We pay people for their natural gifts. Yet these are no work of the person, but of nature. We should pay Pablo Casals for every bit of practice he did, but not for having a gift. By paying for gifts, not work, we have to work for no pay. We see nothing wrong in paying Paul McCartney half a billion for 'his' lovely songs. How many people can we pay for no work before running out of money? We allow superfortune to Bill Gates for his genius. But who assessed his genius? We merely assume it from 'his' money. And who provided the genius? Not Bill Gates.
The person being paid $10 an hour is giving, or allowing to be taken from him or her, $30 an hour. Each person is producing $40 worth of workproducts an hour. It has to be so. All the annual world income divided by all the annual workhours has to be the wealth production of each hour. Annual income $300 trillion, 3 billion workers, is $100,000 a year, or $40 an hour.
But the tendency of most people is to oppose pay justice, to support the status quo.
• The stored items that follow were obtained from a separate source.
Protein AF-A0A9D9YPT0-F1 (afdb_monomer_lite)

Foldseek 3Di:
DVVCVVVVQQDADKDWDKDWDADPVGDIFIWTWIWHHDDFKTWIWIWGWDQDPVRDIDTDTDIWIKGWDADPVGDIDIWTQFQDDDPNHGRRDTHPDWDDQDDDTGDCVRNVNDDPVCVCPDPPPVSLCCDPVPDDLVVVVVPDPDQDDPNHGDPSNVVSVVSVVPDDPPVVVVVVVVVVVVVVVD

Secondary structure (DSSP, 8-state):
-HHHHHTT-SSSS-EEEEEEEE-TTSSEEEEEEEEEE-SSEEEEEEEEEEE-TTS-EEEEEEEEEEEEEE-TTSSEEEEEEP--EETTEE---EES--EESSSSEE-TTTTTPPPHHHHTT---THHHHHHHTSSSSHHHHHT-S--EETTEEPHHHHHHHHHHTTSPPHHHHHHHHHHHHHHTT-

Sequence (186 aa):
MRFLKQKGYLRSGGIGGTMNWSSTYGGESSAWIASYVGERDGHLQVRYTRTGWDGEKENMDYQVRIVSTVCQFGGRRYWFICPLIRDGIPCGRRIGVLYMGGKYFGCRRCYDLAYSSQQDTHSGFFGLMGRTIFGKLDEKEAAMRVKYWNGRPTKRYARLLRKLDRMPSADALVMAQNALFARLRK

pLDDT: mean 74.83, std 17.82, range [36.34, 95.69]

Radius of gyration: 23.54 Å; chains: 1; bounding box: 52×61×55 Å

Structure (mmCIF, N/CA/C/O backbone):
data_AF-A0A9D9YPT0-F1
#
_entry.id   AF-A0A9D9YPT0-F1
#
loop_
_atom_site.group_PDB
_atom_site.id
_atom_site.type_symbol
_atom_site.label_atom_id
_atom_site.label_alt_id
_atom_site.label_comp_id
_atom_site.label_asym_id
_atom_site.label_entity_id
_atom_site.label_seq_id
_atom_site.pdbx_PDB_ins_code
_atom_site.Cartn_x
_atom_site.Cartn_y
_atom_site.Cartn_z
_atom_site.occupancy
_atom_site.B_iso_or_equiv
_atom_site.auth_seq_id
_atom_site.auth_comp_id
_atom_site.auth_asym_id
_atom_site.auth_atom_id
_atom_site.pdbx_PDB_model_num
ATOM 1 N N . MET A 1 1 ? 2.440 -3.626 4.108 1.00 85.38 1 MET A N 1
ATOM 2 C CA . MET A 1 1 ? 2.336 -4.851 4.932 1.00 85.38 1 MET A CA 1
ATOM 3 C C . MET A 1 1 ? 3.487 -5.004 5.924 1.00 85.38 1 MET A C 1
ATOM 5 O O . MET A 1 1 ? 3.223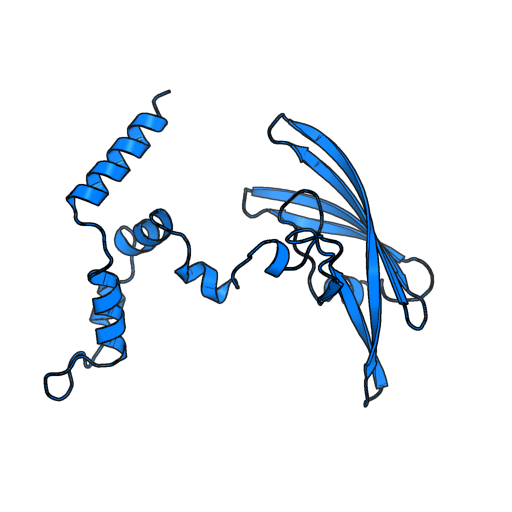 -5.300 7.080 1.00 85.38 1 MET A O 1
ATOM 9 N N . ARG A 1 2 ? 4.750 -4.773 5.521 1.00 86.88 2 ARG A N 1
ATOM 10 C CA . ARG A 1 2 ? 5.917 -4.851 6.428 1.00 86.88 2 ARG A CA 1
ATOM 11 C C . ARG A 1 2 ? 5.740 -4.039 7.720 1.00 86.88 2 ARG A C 1
ATOM 13 O O . ARG A 1 2 ? 5.943 -4.597 8.789 1.00 86.88 2 ARG A O 1
ATOM 20 N N . PHE A 1 3 ? 5.298 -2.784 7.606 1.00 87.06 3 PHE A N 1
ATOM 21 C CA . PHE A 1 3 ? 5.021 -1.903 8.748 1.00 87.06 3 PHE A CA 1
ATOM 22 C C . PHE A 1 3 ? 4.039 -2.529 9.753 1.00 87.06 3 PHE A C 1
ATOM 24 O O . PHE A 1 3 ? 4.381 -2.689 10.919 1.00 87.06 3 PHE A O 1
ATOM 31 N N . LEU A 1 4 ? 2.867 -2.981 9.286 1.00 87.75 4 LEU A N 1
ATOM 32 C CA . LEU A 1 4 ? 1.851 -3.622 10.135 1.00 87.75 4 LEU A CA 1
ATOM 33 C C . LEU A 1 4 ? 2.390 -4.864 10.852 1.00 87.75 4 LEU A C 1
ATOM 35 O O . LEU A 1 4 ? 2.095 -5.079 12.022 1.00 87.75 4 LEU A O 1
ATOM 39 N N . LYS A 1 5 ? 3.211 -5.670 10.164 1.00 87.31 5 LYS A N 1
ATOM 40 C CA . LYS A 1 5 ? 3.854 -6.842 10.770 1.00 87.31 5 LYS A CA 1
ATOM 41 C C . LYS A 1 5 ? 4.847 -6.436 11.863 1.00 87.31 5 LYS A C 1
ATOM 43 O O . LYS A 1 5 ? 4.828 -7.031 12.931 1.00 87.31 5 LYS A O 1
ATOM 48 N N . GLN A 1 6 ? 5.688 -5.433 11.606 1.00 87.56 6 GLN A N 1
ATOM 49 C CA . GLN A 1 6 ? 6.681 -4.940 12.569 1.00 87.56 6 GLN A CA 1
ATOM 50 C C . GLN A 1 6 ? 6.034 -4.312 13.806 1.00 87.56 6 GLN A C 1
ATOM 52 O O . GLN A 1 6 ? 6.539 -4.489 14.907 1.00 87.56 6 GLN A O 1
ATOM 57 N N . LYS A 1 7 ? 4.907 -3.617 13.633 1.00 86.94 7 LYS A N 1
ATOM 58 C CA . LYS A 1 7 ? 4.133 -3.029 14.733 1.00 86.94 7 LYS A CA 1
ATOM 59 C C . LYS A 1 7 ? 3.186 -4.020 15.421 1.00 86.94 7 LYS A C 1
ATOM 61 O O . LYS A 1 7 ? 2.550 -3.666 16.402 1.00 86.94 7 LYS A O 1
ATOM 66 N N . GLY A 1 8 ? 3.091 -5.256 14.927 1.00 87.81 8 GLY A N 1
ATOM 67 C CA . GLY A 1 8 ? 2.239 -6.290 15.518 1.00 87.81 8 GLY A CA 1
ATOM 68 C C . GLY A 1 8 ? 0.737 -6.091 15.290 1.00 87.81 8 GLY A C 1
ATOM 69 O O . GLY A 1 8 ? -0.056 -6.711 15.986 1.00 87.81 8 GLY A O 1
ATOM 70 N N . TYR A 1 9 ? 0.332 -5.275 14.312 1.00 89.88 9 TYR A N 1
ATOM 71 C CA . TYR A 1 9 ? -1.079 -4.926 14.089 1.00 89.88 9 TYR A CA 1
ATOM 72 C C . TYR A 1 9 ? -1.883 -6.060 13.424 1.00 89.88 9 TYR A C 1
ATOM 74 O O . TYR A 1 9 ? -3.107 -6.071 13.462 1.00 89.88 9 TYR A O 1
ATOM 82 N N . LEU A 1 10 ? -1.210 -7.069 12.861 1.00 84.69 10 LEU A N 1
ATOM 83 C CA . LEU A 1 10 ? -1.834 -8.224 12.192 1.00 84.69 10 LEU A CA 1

I suspect they think pursuit of justice is naughty. Is there a psychological hangover from the family dynamic, the rich are Daddy, and we want to please Daddy, and the child who is against Daddy is way out of line? [Think Sugar Daddy, Daddy Warbucks.]
We allow higher pay per hour for having studied. But there is no work in having studied. [There is work in studying, and so that should be paid for by the whole community, which benefits, not parents or scholarships or loans.] And we never enquire who pays for this unjust largesse of paying for the no-work of having studied. And we go on overpaying for health services, lawyers, government, etc.
And that theory explains why we trust 'Daddy' with the money. The trouble is, it isn't Daddy, it is some fellow who crawled in the window. In USA, Britain, and most other countries, we have given private citizens the license to print money. The American Federal Reserve Bank is privately owned. The government has to *borrow* money from this bank.
This is tear-your-hair-out stupidity.
Even when people notice, the word doesn't spread. Apparently, most adults aren't even adolescent. They are innocents. It looks as though we should educate our children from a young age in the family finances.